We used the NCBI SEALS Wimklein program [28], which is based on the longest-ORF method, to predict CDS regions from the sequences of the bidirectional transcript pairs. The optional parameters were set to

'-code = Standard -frames = all -mode = longest_orf -cutoff = 100'

to remove CDSs that coded for fewer than 100 amino acids (300 bp). The bidirectional transcript pairs including CDS regions with more than 100 amino acids were selected as pairs with coding potential.

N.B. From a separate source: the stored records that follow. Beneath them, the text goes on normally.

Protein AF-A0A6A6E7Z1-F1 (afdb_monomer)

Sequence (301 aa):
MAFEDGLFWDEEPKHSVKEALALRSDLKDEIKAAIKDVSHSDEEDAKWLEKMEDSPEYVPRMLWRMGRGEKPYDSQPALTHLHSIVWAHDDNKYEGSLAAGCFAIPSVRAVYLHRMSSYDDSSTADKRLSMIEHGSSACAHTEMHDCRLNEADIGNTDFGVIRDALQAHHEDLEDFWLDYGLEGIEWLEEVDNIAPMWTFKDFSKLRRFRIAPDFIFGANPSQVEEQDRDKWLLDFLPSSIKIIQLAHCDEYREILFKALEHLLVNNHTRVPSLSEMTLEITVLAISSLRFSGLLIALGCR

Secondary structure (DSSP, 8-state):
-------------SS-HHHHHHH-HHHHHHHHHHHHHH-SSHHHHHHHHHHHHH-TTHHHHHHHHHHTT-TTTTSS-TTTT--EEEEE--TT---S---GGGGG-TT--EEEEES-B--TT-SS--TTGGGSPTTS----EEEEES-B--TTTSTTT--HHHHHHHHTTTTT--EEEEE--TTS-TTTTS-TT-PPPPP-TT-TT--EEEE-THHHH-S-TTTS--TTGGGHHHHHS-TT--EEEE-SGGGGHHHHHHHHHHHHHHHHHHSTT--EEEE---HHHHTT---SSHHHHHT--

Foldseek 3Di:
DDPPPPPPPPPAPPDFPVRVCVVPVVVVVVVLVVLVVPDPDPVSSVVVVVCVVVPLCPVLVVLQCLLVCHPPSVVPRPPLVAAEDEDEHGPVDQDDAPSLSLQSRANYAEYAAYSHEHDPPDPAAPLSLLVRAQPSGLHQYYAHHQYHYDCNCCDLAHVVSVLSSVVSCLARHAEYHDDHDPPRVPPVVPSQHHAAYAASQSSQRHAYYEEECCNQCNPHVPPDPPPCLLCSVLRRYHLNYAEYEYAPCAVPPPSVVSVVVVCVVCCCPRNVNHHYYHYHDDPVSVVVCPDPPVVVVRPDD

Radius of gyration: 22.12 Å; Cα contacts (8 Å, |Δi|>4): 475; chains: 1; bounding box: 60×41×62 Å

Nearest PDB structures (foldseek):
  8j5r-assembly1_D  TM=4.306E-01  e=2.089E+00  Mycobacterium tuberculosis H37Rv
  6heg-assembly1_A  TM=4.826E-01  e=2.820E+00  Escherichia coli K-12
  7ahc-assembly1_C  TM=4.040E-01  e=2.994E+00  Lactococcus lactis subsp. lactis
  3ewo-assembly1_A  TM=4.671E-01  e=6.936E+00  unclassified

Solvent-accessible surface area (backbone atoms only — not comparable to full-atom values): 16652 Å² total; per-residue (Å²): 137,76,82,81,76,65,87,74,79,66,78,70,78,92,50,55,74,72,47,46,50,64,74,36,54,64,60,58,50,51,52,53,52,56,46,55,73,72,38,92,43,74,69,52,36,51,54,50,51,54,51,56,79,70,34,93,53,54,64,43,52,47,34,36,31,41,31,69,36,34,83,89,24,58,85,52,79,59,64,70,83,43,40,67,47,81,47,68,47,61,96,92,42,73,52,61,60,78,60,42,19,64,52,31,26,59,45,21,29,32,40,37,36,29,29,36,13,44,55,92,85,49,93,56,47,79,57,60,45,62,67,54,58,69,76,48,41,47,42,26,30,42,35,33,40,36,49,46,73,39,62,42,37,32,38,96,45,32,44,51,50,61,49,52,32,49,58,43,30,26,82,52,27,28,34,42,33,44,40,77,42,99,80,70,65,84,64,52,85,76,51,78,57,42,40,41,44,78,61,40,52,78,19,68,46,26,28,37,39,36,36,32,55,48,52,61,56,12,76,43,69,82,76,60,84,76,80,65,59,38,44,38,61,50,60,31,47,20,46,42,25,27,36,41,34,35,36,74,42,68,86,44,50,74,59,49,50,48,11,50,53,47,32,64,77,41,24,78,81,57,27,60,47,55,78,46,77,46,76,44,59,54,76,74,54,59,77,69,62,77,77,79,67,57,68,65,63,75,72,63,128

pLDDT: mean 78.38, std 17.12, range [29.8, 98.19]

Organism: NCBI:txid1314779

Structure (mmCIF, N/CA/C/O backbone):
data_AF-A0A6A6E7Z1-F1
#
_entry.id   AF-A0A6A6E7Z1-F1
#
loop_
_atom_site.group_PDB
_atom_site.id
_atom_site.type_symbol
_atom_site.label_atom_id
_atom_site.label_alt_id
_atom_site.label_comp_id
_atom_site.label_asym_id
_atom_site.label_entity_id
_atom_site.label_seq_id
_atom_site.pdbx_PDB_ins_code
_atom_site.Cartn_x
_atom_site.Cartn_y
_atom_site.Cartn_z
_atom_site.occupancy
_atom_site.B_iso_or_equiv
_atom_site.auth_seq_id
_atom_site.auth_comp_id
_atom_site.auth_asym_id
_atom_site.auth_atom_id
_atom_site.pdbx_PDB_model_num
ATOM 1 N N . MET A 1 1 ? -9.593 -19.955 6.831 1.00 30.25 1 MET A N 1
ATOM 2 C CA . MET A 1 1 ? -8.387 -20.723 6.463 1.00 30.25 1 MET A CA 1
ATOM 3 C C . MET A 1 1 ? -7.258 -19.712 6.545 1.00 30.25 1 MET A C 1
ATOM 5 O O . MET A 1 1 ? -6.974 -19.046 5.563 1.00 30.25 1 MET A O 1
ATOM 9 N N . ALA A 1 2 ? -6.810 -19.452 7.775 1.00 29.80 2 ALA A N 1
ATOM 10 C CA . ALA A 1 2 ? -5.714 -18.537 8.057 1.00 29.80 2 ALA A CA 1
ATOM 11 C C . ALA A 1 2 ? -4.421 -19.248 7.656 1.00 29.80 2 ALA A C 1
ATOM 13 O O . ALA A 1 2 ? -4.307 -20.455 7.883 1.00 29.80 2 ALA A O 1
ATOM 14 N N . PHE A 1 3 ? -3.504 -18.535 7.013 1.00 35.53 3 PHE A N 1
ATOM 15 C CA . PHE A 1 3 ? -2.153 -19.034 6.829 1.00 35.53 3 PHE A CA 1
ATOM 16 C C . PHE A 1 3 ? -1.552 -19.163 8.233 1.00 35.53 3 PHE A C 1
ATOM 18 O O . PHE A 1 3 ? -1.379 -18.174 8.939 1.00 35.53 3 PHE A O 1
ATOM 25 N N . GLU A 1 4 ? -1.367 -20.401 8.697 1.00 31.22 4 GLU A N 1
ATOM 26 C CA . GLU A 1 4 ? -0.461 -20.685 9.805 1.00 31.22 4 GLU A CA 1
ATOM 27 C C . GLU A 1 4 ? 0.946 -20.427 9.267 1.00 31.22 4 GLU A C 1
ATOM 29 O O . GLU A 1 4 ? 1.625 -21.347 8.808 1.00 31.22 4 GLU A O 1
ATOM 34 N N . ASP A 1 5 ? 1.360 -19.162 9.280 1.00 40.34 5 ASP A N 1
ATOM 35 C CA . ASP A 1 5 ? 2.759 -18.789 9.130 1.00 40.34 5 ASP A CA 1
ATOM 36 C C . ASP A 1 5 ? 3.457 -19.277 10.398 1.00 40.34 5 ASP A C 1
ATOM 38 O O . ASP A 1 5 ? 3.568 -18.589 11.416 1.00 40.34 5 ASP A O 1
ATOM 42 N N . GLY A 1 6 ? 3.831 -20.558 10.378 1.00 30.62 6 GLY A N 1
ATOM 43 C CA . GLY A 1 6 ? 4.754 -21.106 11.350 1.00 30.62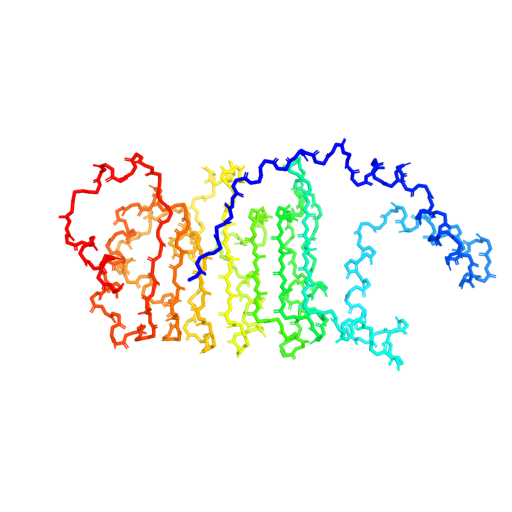 6 GLY A CA 1
ATOM 44 C C . GLY A 1 6 ? 5.955 -20.176 11.404 1.00 30.62 6 GLY A C 1
ATOM 45 O O . GLY A 1 6 ? 6.446 -19.777 10.354 1.00 30.62 6 GLY A O 1
ATOM 46 N N . LEU A 1 7 ? 6.375 -19.815 12.619 1.00 33.66 7 LEU A N 1
ATOM 47 C CA . LEU A 1 7 ? 7.577 -19.033 12.899 1.00 33.66 7 LEU A CA 1
ATOM 48 C C . LEU A 1 7 ? 8.766 -19.643 12.144 1.00 33.66 7 LEU A C 1
ATOM 50 O O . LEU A 1 7 ? 9.456 -20.530 12.653 1.00 33.66 7 LEU A O 1
ATOM 54 N N . PHE A 1 8 ? 8.962 -19.195 10.909 1.00 37.03 8 PHE A N 1
ATOM 55 C CA . PHE A 1 8 ? 10.108 -19.504 10.087 1.00 37.03 8 PHE A CA 1
ATOM 56 C C . PHE A 1 8 ? 11.222 -18.628 10.638 1.00 37.03 8 PHE A C 1
ATOM 58 O O . PHE A 1 8 ? 11.422 -17.487 10.237 1.00 37.03 8 PHE A O 1
ATOM 65 N N . TRP A 1 9 ? 11.935 -19.170 11.619 1.00 35.41 9 TRP A N 1
ATOM 66 C CA . TRP A 1 9 ? 13.325 -18.801 11.820 1.00 35.41 9 TRP A CA 1
ATOM 67 C C . TRP A 1 9 ? 14.089 -19.380 10.628 1.00 35.41 9 TRP A C 1
ATOM 69 O O . TRP A 1 9 ? 14.715 -20.435 10.742 1.00 35.41 9 TRP A O 1
ATOM 79 N N . ASP A 1 10 ? 13.935 -18.762 9.456 1.00 42.28 10 ASP A N 1
ATOM 80 C CA . ASP A 1 10 ? 14.841 -19.018 8.348 1.00 42.28 10 ASP A CA 1
ATOM 81 C C . ASP A 1 10 ? 16.240 -18.663 8.851 1.00 42.28 10 ASP A C 1
ATOM 83 O O . ASP A 1 10 ? 16.456 -17.597 9.433 1.00 42.28 10 ASP A O 1
ATOM 87 N N . GLU A 1 11 ? 17.180 -19.603 8.713 1.00 44.66 11 GLU A N 1
ATOM 88 C CA . GLU A 1 11 ? 18.590 -19.279 8.891 1.00 44.66 11 GLU A CA 1
ATOM 89 C C . GLU A 1 11 ? 18.867 -18.050 8.026 1.00 44.66 11 GLU A C 1
ATOM 91 O O . GLU A 1 11 ? 18.627 -18.107 6.817 1.00 44.66 11 GLU A O 1
ATOM 96 N N . GLU A 1 12 ? 19.330 -16.963 8.657 1.00 48.00 12 GLU A N 1
ATOM 97 C CA . GLU A 1 12 ? 19.725 -15.726 7.984 1.00 48.00 12 GLU A CA 1
ATOM 98 C C . GLU A 1 12 ? 20.392 -16.059 6.643 1.00 48.00 12 GLU A C 1
ATOM 100 O O . GLU A 1 12 ? 21.263 -16.947 6.602 1.00 48.00 12 GLU A O 1
ATOM 105 N N . PRO A 1 13 ? 20.026 -15.386 5.539 1.00 47.44 13 PRO A N 1
ATOM 106 C CA . PRO A 1 13 ? 20.794 -15.483 4.314 1.00 47.44 13 PRO A CA 1
ATOM 107 C C . PRO A 1 13 ? 22.249 -15.165 4.665 1.00 47.44 13 PRO A C 1
ATOM 109 O O . PRO A 1 13 ? 22.605 -14.024 4.932 1.00 47.44 13 PRO A O 1
ATOM 112 N N . LYS A 1 14 ? 23.116 -16.187 4.695 1.00 53.41 14 LYS A N 1
ATOM 113 C CA . LYS A 1 14 ? 24.511 -16.050 5.167 1.00 53.41 14 LYS A CA 1
ATOM 114 C C . LYS A 1 14 ? 25.338 -15.074 4.322 1.00 53.41 14 LYS A C 1
ATOM 116 O O . LYS A 1 14 ? 26.501 -14.834 4.639 1.00 53.41 14 LYS A O 1
ATOM 121 N N . HIS A 1 15 ? 24.771 -14.580 3.222 1.00 51.12 15 HIS A N 1
ATOM 122 C CA . HIS A 1 15 ? 25.458 -13.886 2.153 1.00 51.12 15 HIS A CA 1
ATOM 123 C C . HIS A 1 15 ? 24.569 -12.790 1.552 1.00 51.12 15 HIS A C 1
ATOM 125 O O . HIS A 1 15 ? 23.511 -13.071 0.991 1.00 51.12 15 HIS A O 1
ATOM 131 N N . SER A 1 16 ? 25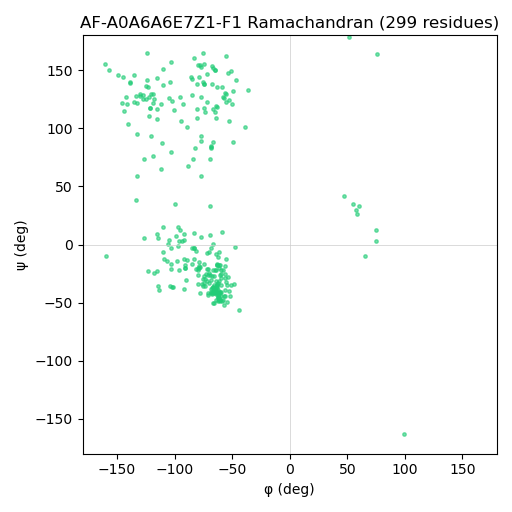.054 -11.552 1.590 1.00 60.28 16 SER A N 1
ATOM 132 C CA . SER A 1 16 ? 24.513 -10.409 0.847 1.00 60.28 16 SER A CA 1
ATOM 133 C C . SER A 1 16 ? 24.441 -10.686 -0.663 1.00 60.28 16 SER A C 1
ATOM 135 O O . SER A 1 16 ? 25.169 -11.532 -1.175 1.00 60.28 16 SER A O 1
ATOM 137 N N . VAL A 1 17 ? 23.659 -9.920 -1.441 1.00 48.59 17 VAL A N 1
ATOM 138 C CA . VAL A 1 17 ? 23.614 -10.031 -2.926 1.00 48.59 17 VAL A CA 1
ATOM 139 C C . VAL A 1 17 ? 25.014 -9.977 -3.556 1.00 48.59 17 VAL A C 1
ATOM 141 O O . VAL A 1 17 ? 25.302 -10.684 -4.520 1.00 48.59 17 VAL A O 1
ATOM 144 N N . LYS A 1 18 ? 25.922 -9.186 -2.974 1.00 57.66 18 LYS A N 1
ATOM 145 C CA . LYS A 1 18 ? 27.324 -9.092 -3.400 1.00 57.66 18 LYS A CA 1
ATOM 146 C C . LYS A 1 18 ? 28.096 -10.395 -3.151 1.00 57.66 18 LYS A C 1
ATOM 148 O O . LYS A 1 18 ? 28.923 -10.778 -3.974 1.00 57.66 18 LYS A O 1
ATOM 153 N N . GLU A 1 19 ? 27.808 -11.090 -2.055 1.00 59.66 19 GLU A N 1
ATOM 154 C CA . GLU A 1 19 ? 28.379 -12.399 -1.716 1.00 59.66 19 GLU A CA 1
ATOM 155 C C . GLU A 1 19 ? 27.692 -13.546 -2.475 1.00 59.66 19 GLU A C 1
ATOM 157 O O . GLU A 1 19 ? 28.370 -14.470 -2.910 1.00 59.66 19 GLU A O 1
ATOM 162 N N . ALA A 1 20 ? 26.387 -13.461 -2.745 1.00 56.31 20 ALA A N 1
ATOM 163 C CA . ALA A 1 20 ? 25.657 -14.397 -3.600 1.00 56.31 20 ALA A CA 1
ATOM 164 C C . ALA A 1 20 ? 26.132 -14.326 -5.065 1.00 56.31 20 ALA A C 1
ATOM 166 O O . ALA A 1 20 ? 26.331 -15.360 -5.701 1.00 56.31 20 ALA A O 1
ATOM 167 N N . LEU A 1 21 ? 26.411 -13.123 -5.583 1.00 52.97 21 LEU A N 1
ATOM 168 C CA . LEU A 1 21 ? 27.071 -12.920 -6.881 1.00 52.97 21 LEU A CA 1
ATOM 169 C C . LEU A 1 21 ? 28.534 -13.389 -6.877 1.00 52.97 21 LEU A C 1
ATOM 171 O O . LEU A 1 21 ? 29.049 -13.785 -7.921 1.00 52.97 21 LEU A O 1
ATOM 175 N N . ALA A 1 22 ? 29.203 -13.381 -5.719 1.00 58.97 22 ALA A N 1
ATOM 176 C CA . ALA A 1 22 ? 30.526 -13.987 -5.564 1.00 58.97 22 ALA A CA 1
ATOM 177 C C . ALA A 1 22 ? 30.463 -15.528 -5.499 1.00 58.97 22 ALA A C 1
ATOM 179 O O . ALA A 1 22 ? 31.395 -16.194 -5.945 1.00 58.97 22 ALA A O 1
ATOM 180 N N . LEU A 1 23 ? 29.363 -16.093 -4.989 1.00 61.19 23 LEU A N 1
ATOM 181 C CA . LEU A 1 23 ? 29.087 -17.535 -4.923 1.00 61.19 23 LEU A CA 1
ATOM 182 C C . LEU A 1 23 ? 28.581 -18.113 -6.252 1.00 61.19 23 LEU A C 1
ATOM 184 O O . LEU A 1 23 ? 28.801 -19.291 -6.527 1.00 61.19 23 LEU A O 1
ATOM 188 N N . ARG A 1 24 ? 27.946 -17.289 -7.092 1.00 65.81 24 ARG A N 1
ATOM 189 C CA . ARG A 1 24 ? 27.506 -17.621 -8.455 1.00 65.81 24 ARG A CA 1
ATOM 190 C C . ARG A 1 24 ? 28.295 -16.848 -9.502 1.00 65.81 24 ARG A C 1
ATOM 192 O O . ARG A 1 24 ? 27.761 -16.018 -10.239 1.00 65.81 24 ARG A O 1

Sample preparation for microarray analysis

Rice seeds (O. sativa L. cv Nipponbare) were supplied by Masahiro Yano of the National Institute of Agrobiological Sciences (NIAS), Japan. Rice seedlings were grown under hydroponic conditions at 28°C under a 16 h light/8 h dark cycle for 10 days. After germination, the young leaf (YL), root (R), and apical meristem (Ap) were harvested. The panicle (P) and mature leaf (ML) were cultivated in a pot at the Nagaoka University of Technology, Japan. Calluses (Ca) were induced from mature seeds placed on MS+2,4-D medium (10 ml of 0.2 mg/ml 2,4-dichlorophenoxyacetic acid in a medium made from 30 g sucrose added to 1,000 ml Murashige and Skoog vitamin mixture (Wako), the pH adjusted to 5.6 and 8 g agarose added) [53]. Seven days after the seeds were put on the medium, some of the primary calluses (Pc) were harvested and the other parts of the primary calluses were transferred onto new medium. Two weeks later the calluses were harvested. Total mRNA was prepared from each sample using a RNeasy kit (Qiagen, Valencia, CA), and the mRNAs purified by Oligotex-dT30 super mRNA Purification Kit (Takara Bio, Shiga, Japan).

Microarray analysis

We produced amplified cRNAs labeled with cyanine-3 CTP (Cy3) and cyanine-5 CTP (Cy5) from 200-500 ng mRNA using a Fluorescent Linear Amplification Kit (Agilent Technologies, Palo Alto, CA). We hybridized the fluorescent linear amplified cRNAs to custom-made in situ-synthesized 60-mer oligo microarrays containing 21,938 unique rice full-length transcripts (Agilent). Before hybridization, Cy3- and Cy5-labeled cRNAs were mixed and fragmented to an average size of 100-200 bases by using In situ Hybridization Kit Plus (Agilent) with incubation at 60°C for 30 min. Fragmented cRNAs were added to hybridization buffer, applied to the rice 22 K oligo microarray, and hybridized for 17 h at 60°C. The slides were washed and scanned on an Agilent Technologies G2565BA Microarray Scanner System. Scanned microarray images were processed with Feature Extraction 6.1.1 software (Agilent). To improve the accuracy of the expression data, we performed the experiment twice, labeling the same RNA templates in two separate reactions and analyzing four datasets per library. We used only data points that could be reproduced more than three times among four datasets per RNA template. Then we removed the results that the software had flagged as being due to corrupted spots from the data.